There are pictures in the records below; leave them out and set down exactly the lines from the one holding "6.447 1.00 98.06 25 VAL A O 1" through the one holding "ATOM 203 C CA".

[Stored entries]

============================================================

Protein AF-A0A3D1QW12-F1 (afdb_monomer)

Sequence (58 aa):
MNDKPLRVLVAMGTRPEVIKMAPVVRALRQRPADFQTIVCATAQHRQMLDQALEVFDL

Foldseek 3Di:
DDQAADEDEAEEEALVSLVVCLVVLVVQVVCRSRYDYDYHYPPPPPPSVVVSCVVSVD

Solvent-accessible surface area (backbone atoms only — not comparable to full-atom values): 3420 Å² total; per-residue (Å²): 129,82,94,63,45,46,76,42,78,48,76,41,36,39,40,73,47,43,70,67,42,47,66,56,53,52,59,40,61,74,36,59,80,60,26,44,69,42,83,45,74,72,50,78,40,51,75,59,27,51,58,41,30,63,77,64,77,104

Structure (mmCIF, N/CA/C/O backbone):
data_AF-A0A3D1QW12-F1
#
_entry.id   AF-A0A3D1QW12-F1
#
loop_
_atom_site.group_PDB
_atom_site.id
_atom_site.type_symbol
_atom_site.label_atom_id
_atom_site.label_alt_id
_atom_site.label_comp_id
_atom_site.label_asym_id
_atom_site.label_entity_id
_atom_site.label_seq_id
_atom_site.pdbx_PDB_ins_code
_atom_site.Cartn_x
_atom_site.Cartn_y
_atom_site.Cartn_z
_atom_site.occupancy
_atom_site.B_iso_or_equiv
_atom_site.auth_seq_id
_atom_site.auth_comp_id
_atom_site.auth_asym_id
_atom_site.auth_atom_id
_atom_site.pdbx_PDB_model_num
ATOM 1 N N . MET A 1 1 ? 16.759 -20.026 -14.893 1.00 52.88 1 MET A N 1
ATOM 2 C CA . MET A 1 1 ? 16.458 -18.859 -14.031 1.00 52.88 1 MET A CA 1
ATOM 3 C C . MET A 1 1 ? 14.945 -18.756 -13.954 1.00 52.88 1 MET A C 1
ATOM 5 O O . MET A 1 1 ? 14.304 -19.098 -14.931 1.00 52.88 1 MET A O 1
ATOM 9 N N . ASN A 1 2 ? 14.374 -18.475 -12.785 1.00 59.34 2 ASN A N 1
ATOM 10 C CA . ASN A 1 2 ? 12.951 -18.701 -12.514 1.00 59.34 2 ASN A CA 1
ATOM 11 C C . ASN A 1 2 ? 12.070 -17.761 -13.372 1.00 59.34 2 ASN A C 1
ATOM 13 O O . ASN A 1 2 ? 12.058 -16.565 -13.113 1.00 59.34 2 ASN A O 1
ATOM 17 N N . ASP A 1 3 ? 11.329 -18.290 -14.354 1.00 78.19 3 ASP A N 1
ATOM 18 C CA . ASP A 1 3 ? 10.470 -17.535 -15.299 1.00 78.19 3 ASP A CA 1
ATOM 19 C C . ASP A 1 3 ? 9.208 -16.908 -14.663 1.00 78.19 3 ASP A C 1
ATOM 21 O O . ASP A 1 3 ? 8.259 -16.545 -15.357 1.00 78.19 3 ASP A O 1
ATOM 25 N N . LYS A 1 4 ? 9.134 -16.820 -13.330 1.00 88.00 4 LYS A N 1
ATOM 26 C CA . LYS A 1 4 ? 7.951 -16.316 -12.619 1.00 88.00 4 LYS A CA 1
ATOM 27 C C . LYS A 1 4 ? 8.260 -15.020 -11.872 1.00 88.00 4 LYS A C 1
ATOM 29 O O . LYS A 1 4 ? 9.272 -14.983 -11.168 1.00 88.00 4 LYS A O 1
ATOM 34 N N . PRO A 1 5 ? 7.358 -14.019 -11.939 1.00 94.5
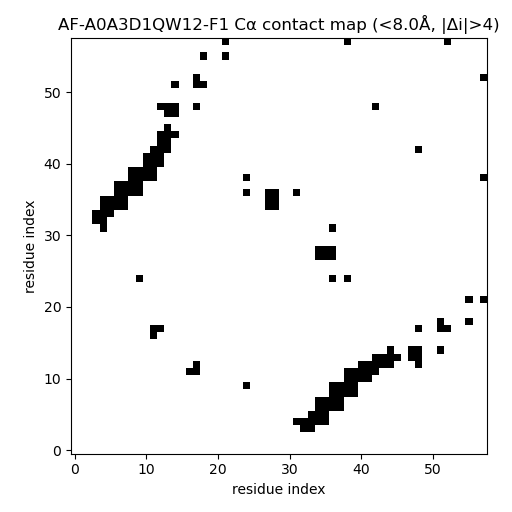6 5 PRO A N 1
ATOM 35 C CA . PRO A 1 5 ? 7.516 -12.773 -11.202 1.00 94.56 5 PRO A CA 1
ATOM 36 C C . PRO 
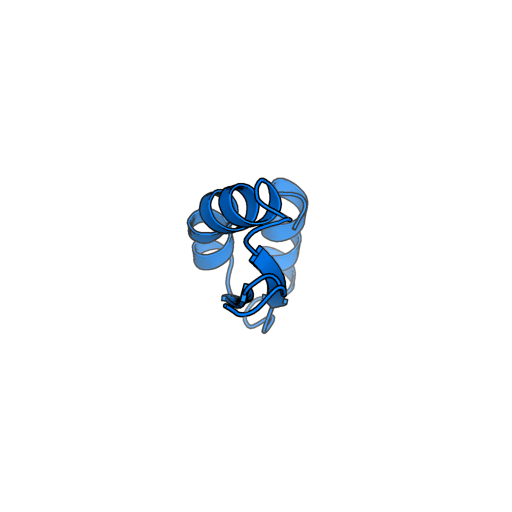A 1 5 ? 7.603 -13.044 -9.697 1.00 94.56 5 PRO A C 1
ATOM 38 O O . PRO A 1 5 ? 6.928 -13.933 -9.158 1.00 94.56 5 PRO A O 1
ATOM 41 N N . LEU A 1 6 ? 8.435 -12.269 -9.004 1.00 97.25 6 LEU A N 1
ATOM 42 C CA . LEU A 1 6 ? 8.612 -12.372 -7.564 1.00 97.25 6 LEU A CA 1
ATOM 43 C C . LEU A 1 6 ? 7.316 -11.967 -6.860 1.00 97.25 6 LEU A C 1
ATOM 45 O O . LEU A 1 6 ? 6.789 -10.875 -7.067 1.00 97.25 6 LEU A O 1
ATOM 49 N N . ARG A 1 7 ? 6.809 -12.832 -5.984 1.00 97.62 7 ARG A N 1
ATOM 50 C CA . ARG A 1 7 ? 5.644 -12.502 -5.161 1.00 97.62 7 ARG A CA 1
ATOM 51 C C . ARG A 1 7 ? 6.058 -11.600 -4.010 1.00 97.62 7 ARG A C 1
ATOM 53 O O . ARG A 1 7 ? 6.885 -11.993 -3.192 1.00 97.62 7 ARG A O 1
ATOM 60 N N . VAL A 1 8 ? 5.452 -10.419 -3.936 1.00 98.12 8 VAL A N 1
ATOM 61 C CA . VAL A 1 8 ? 5.720 -9.419 -2.897 1.
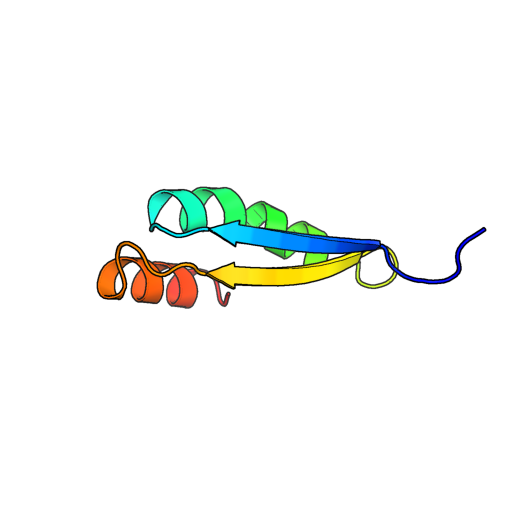00 98.12 8 VAL A CA 1
ATOM 62 C C . VAL A 1 8 ? 4.426 -9.123 -2.151 1.00 98.12 8 VAL A C 1
ATOM 64 O O . VAL A 1 8 ? 3.479 -8.606 -2.740 1.00 98.12 8 VAL A O 1
ATOM 67 N N . LEU A 1 9 ? 4.395 -9.445 -0.858 1.00 98.06 9 LEU A N 1
ATOM 68 C CA . LEU A 1 9 ? 3.305 -9.089 0.046 1.00 98.06 9 LEU A CA 1
ATOM 69 C C . LEU A 1 9 ? 3.646 -7.779 0.761 1.00 98.06 9 LEU A C 1
ATOM 71 O O . LEU A 1 9 ? 4.629 -7.713 1.496 1.00 98.06 9 LEU A O 1
ATOM 75 N N . VAL A 1 10 ? 2.818 -6.757 0.576 1.00 97.56 10 VAL A N 1
ATOM 76 C CA . VAL A 1 10 ? 2.907 -5.487 1.299 1.00 97.56 10 VAL A CA 1
ATOM 77 C C . VAL A 1 10 ? 1.848 -5.489 2.394 1.00 97.56 10 VAL A C 1
ATOM 79 O O . VAL A 1 10 ? 0.655 -5.432 2.101 1.00 97.56 10 VAL A O 1
ATOM 82 N N . ALA A 1 11 ? 2.286 -5.597 3.648 1.00 95.62 11 ALA A N 1
ATOM 83 C CA . ALA A 1 11 ? 1.416 -5.604 4.819 1.00 95.62 11 ALA A CA 1
ATOM 84 C C . ALA A 1 11 ? 1.383 -4.223 5.488 1.00 95.62 11 AL
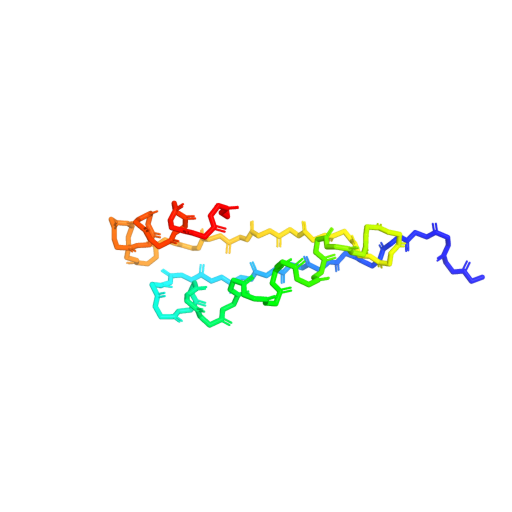A A C 1
ATOM 86 O O . ALA A 1 11 ? 2.426 -3.605 5.694 1.00 95.62 11 ALA A O 1
ATOM 87 N N . MET A 1 12 ? 0.185 -3.744 5.819 1.00 94.12 12 MET A N 1
ATOM 88 C CA . MET A 1 12 ? -0.052 -2.408 6.382 1.00 94.12 12 MET A CA 1
ATOM 89 C C . MET A 1 12 ? -1.362 -2.397 7.183 1.00 94.12 12 MET A C 1
ATOM 91 O O . MET A 1 12 ? -2.304 -3.096 6.837 1.00 94.12 12 MET A O 1
ATOM 95 N N . GLY A 1 13 ? -1.447 -1.650 8.280 1.00 91.00 13 GLY A N 1
ATOM 96 C CA . GLY A 1 13 ? -2.589 -1.682 9.207 1.00 91.00 13 GLY A CA 1
ATOM 97 C C . GLY A 1 13 ? -3.183 -0.321 9.556 1.00 91.00 13 GLY A C 1
ATOM 98 O O . GLY A 1 13 ? -4.277 -0.249 10.123 1.00 91.00 13 GLY A O 1
ATOM 99 N N . THR A 1 14 ? -2.482 0.759 9.217 1.00 90.88 14 THR A N 1
ATOM 100 C CA . THR A 1 14 ? -2.779 2.123 9.657 1.00 90.88 14 THR A CA 1
ATOM 101 C C . THR A 1 14 ? -2.62
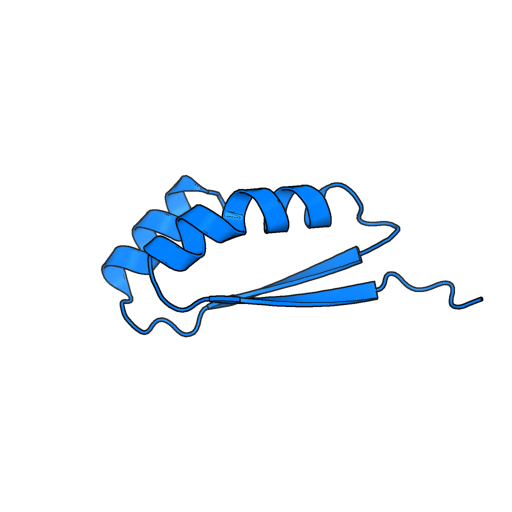9 3.138 8.523 1.00 90.88 14 THR A C 1
ATOM 103 O O . THR A 1 14 ? -1.894 2.937 7.558 1.00 90.88 14 THR A O 1
ATOM 106 N N . ARG A 1 15 ? -3.287 4.293 8.661 1.00 92.75 15 ARG A N 1
ATOM 107 C CA . ARG A 1 15 ? -3.194 5.401 7.697 1.00 92.75 15 ARG A CA 1
ATOM 108 C C . ARG A 1 15 ? -1.754 5.887 7.433 1.00 92.75 15 ARG A C 1
ATOM 110 O O . ARG A 1 15 ? -1.417 6.056 6.262 1.00 92.75 15 ARG A O 1
ATOM 117 N N . PRO A 1 16 ? -0.878 6.097 8.441 1.00 94.19 16 PRO A N 1
ATOM 118 C CA . PRO A 1 16 ? 0.511 6.485 8.180 1.00 94.19 16 PRO A CA 1
ATOM 119 C C . PRO A 1 16 ? 1.297 5.452 7.365 1.00 94.19 16 PRO A C 1
ATOM 121 O O . PRO A 1 16 ? 2.154 5.837 6.571 1.00 94.19 16 PRO A O 1
ATOM 124 N N . GLU A 1 17 ? 1.009 4.160 7.539 1.00 95.62 17 GLU A N 1
ATOM 125 C CA . GLU A 1 17 ? 1.629 3.098 6.740 1.00 95.62 17 GLU A CA 1
ATOM 126 C C . GLU A 1 17 ? 1.146 3.151 5.291 1.00 95.62 17 GLU A C 1
ATOM 128 O O . GLU A 1 17 ? 1.981 3.113 4.393 1.00 95.62 17 GLU A O 1
ATOM 133 N N . VAL A 1 18 ? -0.160 3.344 5.049 1.00 95.38 18 VAL A N 1
ATOM 134 C CA . VAL A 1 18 ? -0.712 3.529 3.690 1.00 95.38 18 VAL A CA 1
ATOM 135 C C . VAL A 1 18 ? -0.016 4.678 2.968 1.00 95.38 18 VAL A C 1
ATOM 137 O O . VAL A 1 18 ? 0.486 4.498 1.863 1.00 95.38 18 VAL A O 1
ATOM 140 N N . ILE A 1 19 ? 0.066 5.846 3.616 1.00 95.44 19 ILE A N 1
ATOM 141 C CA . ILE A 1 19 ? 0.656 7.060 3.031 1.00 95.44 19 ILE A CA 1
ATOM 142 C C . ILE A 1 19 ? 2.114 6.816 2.618 1.00 95.44 19 ILE A C 1
ATOM 144 O O . ILE A 1 19 ? 2.544 7.267 1.558 1.00 95.44 19 ILE A O 1
ATOM 148 N N . LYS A 1 20 ? 2.880 6.092 3.443 1.00 96.31 20 LYS A N 1
ATOM 149 C CA . LYS A 1 20 ? 4.295 5.795 3.176 1.00 96.31 20 LYS A CA 1
ATOM 150 C C . LYS A 1 20 ? 4.485 4.686 2.141 1.00 96.31 20 LYS A C 1
ATOM 152 O O . LYS A 1 20 ? 5.439 4.744 1.370 1.00 96.31 20 LYS A O 1
ATOM 157 N N . MET A 1 21 ? 3.602 3.688 2.121 1.00 97.56 21 MET A N 1
ATOM 158 C CA . MET A 1 21 ? 3.753 2.500 1.277 1.00 97.56 21 MET A CA 1
ATOM 159 C C . MET A 1 21 ? 3.104 2.635 -0.098 1.00 97.56 21 MET A C 1
ATOM 161 O O . MET A 1 21 ? 3.531 1.944 -1.023 1.00 97.56 21 MET A O 1
ATOM 165 N N . ALA A 1 22 ? 2.145 3.543 -0.288 1.00 97.00 22 ALA A N 1
ATOM 166 C CA . ALA A 1 22 ? 1.486 3.731 -1.578 1.00 97.00 22 ALA A CA 1
ATOM 167 C C . ALA A 1 22 ? 2.452 3.986 -2.756 1.00 97.00 22 ALA A C 1
ATOM 169 O O . ALA A 1 22 ? 2.306 3.322 -3.789 1.00 97.00 22 ALA A O 1
ATOM 170 N N . PRO A 1 23 ? 3.497 4.835 -2.633 1.00 97.62 23 PRO A N 1
ATOM 171 C CA . PRO A 1 23 ? 4.477 5.004 -3.707 1.00 97.62 23 PRO A CA 1
ATOM 172 C C . PRO A 1 23 ? 5.239 3.713 -4.044 1.00 97.62 23 PRO A C 1
ATOM 174 O O . PRO A 1 23 ? 5.518 3.455 -5.215 1.00 97.62 23 PRO A O 1
ATOM 177 N N . VAL A 1 24 ? 5.542 2.884 -3.038 1.00 98.00 24 VAL A N 1
ATOM 178 C CA . VAL A 1 24 ? 6.238 1.598 -3.211 1.00 98.00 24 VAL A CA 1
ATOM 179 C C . VAL A 1 24 ? 5.333 0.588 -3.910 1.00 98.00 24 VAL A C 1
ATOM 181 O O . VAL A 1 24 ? 5.753 -0.029 -4.887 1.00 98.00 24 VAL A O 1
ATOM 184 N N . VAL A 1 25 ? 4.076 0.460 -3.472 1.00 98.06 25 VAL A N 1
ATOM 185 C CA . VAL A 1 25 ? 3.090 -0.424 -4.115 1.00 98.06 25 VAL A CA 1
ATOM 186 C C . VAL A 1 25 ? 2.914 -0.050 -5.585 1.00 98.06 25 VAL A C 1
ATOM 188 O O . VAL A 1 25 ? 2.930 -0.928 -
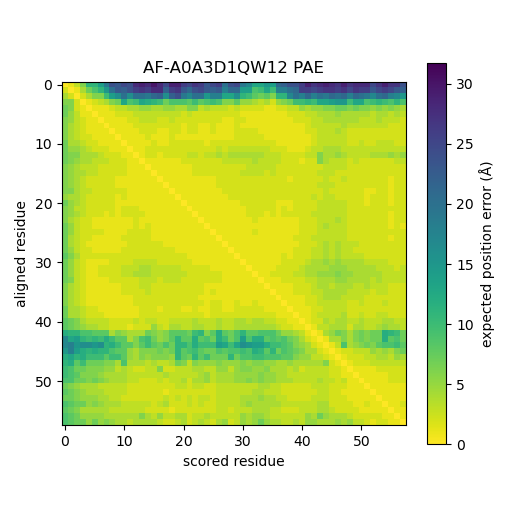6.447 1.00 98.06 25 VAL A O 1
ATOM 191 N N . ARG A 1 26 ? 2.820 1.249 -5.892 1.00 97.81 26 ARG A N 1
ATOM 192 C CA . ARG A 1 26 ? 2.711 1.733 -7.272 1.00 97.81 26 ARG A CA 1
ATOM 193 C C . ARG A 1 26 ? 3.937 1.367 -8.109 1.00 97.81 26 ARG A C 1
ATOM 195 O O . ARG A 1 26 ? 3.776 0.890 -9.227 1.00 97.81 26 ARG A O 1
ATOM 202 N N . ALA A 1 27 ? 5.145 1.546 -7.575 1.00 98.19 27 ALA A N 1
ATOM 203 C CA . ALA A 1 27 ? 6.378 1.193 -8.279 1.00 98.19 27 ALA A CA 1
ATOM 204 C C . ALA A 1 27 ? 6.486 -0.317 -8.564 1.00 98.19 27 ALA A C 1
ATOM 206 O O . ALA A 1 27 ? 6.948 -0.705 -9.636 1.00 98.19 27 ALA A O 1
ATOM 207 N N . LEU A 1 28 ? 6.026 -1.167 -7.639 1.00 98.06 28 LEU A N 1
ATOM 208 C CA . LEU A 1 28 ? 5.984 -2.618 -7.840 1.00 98.06 28 LEU A CA 1
ATOM 209 C C . LEU A 1 28 ? 4.940 -3.011 -8.897 1.00 98.06 28 LEU A C 1
ATOM 211 O O . LEU A 1 28 ? 5.262 -3.748 -9.827 1.00 98.06 28 LEU A O 1
ATOM 215 N N . ARG A 1 29 ? 3.719 -2.457 -8.813 1.00 96.88 29 ARG A N 1
ATOM 216 C CA . ARG A 1 29 ? 2.635 -2.702 -9.786 1.00 96.88 29 ARG A CA 1
ATOM 217 C C . ARG A 1 29 ? 2.998 -2.245 -11.211 1.00 96.88 29 ARG A C 1
ATOM 219 O O . ARG A 1 29 ? 2.489 -2.813 -12.169 1.00 96.88 29 ARG A O 1
ATOM 226 N N . GLN A 1 30 ? 3.901 -1.270 -11.370 1.00 97.81 30 GLN A N 1
ATOM 227 C CA . GLN A 1 30 ? 4.417 -0.820 -12.675 1.00 97.81 30 GLN A CA 1
ATOM 228 C C . GLN A 1 30 ? 5.396 -1.803 -13.342 1.00 97.81 30 GLN A C 1
ATOM 230 O O . GLN A 1 30 ? 5.734 -1.618 -14.510 1.00 97.81 30 GLN A O 1
ATOM 235 N N . ARG A 1 31 ? 5.855 -2.842 -12.634 1.00 97.44 31 ARG A N 1
ATOM 236 C CA . ARG A 1 31 ? 6.797 -3.849 -13.147 1.00 97.44 31 ARG A CA 1
ATOM 237 C C . ARG A 1 31 ? 6.213 -5.266 -13.020 1.00 97.44 31 ARG A C 1
ATOM 239 O O . ARG A 1 31 ? 6.774 -6.098 -12.309 1.00 97.44 31 ARG A O 1
ATOM 246 N N . PRO A 1 32 ? 5.095 -5.574 -13.704 1.00 96.12 32 PRO A N 1
ATOM 247 C CA . PRO A 1 32 ? 4.386 -6.847 -13.543 1.00 96.12 32 PRO A CA 1
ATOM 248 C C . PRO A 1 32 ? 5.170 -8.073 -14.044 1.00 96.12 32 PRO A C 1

============================================================

:: SOLUTION TO THE PROBLEM ::
6.447 1.00 98.06 25 VAL A O 1
ATOM 191 N N . ARG A 1 26 ? 2.820 1.249 -5.892 1.00 97.81 26 ARG A N 1
ATOM 192 C CA . ARG A 1 26 ? 2.711 1.733 -7.272 1.00 97.81 26 ARG A CA 1
ATOM 193 C C . ARG A 1 26 ? 3.937 1.367 -8.109 1.00 97.81 26 ARG A C 1
ATOM 195 O O . ARG A 1 26 ? 3.776 0.890 -9.227 1.00 97.81 26 ARG A O 1
ATOM 202 N N . ALA A 1 27 ? 5.145 1.546 -7.575 1.00 98.19 27 ALA A N 1
ATOM 203 C CA . ALA A 1 27 ? 6.378 1.193 -8.279 1.00 98.19 27 ALA A CA 1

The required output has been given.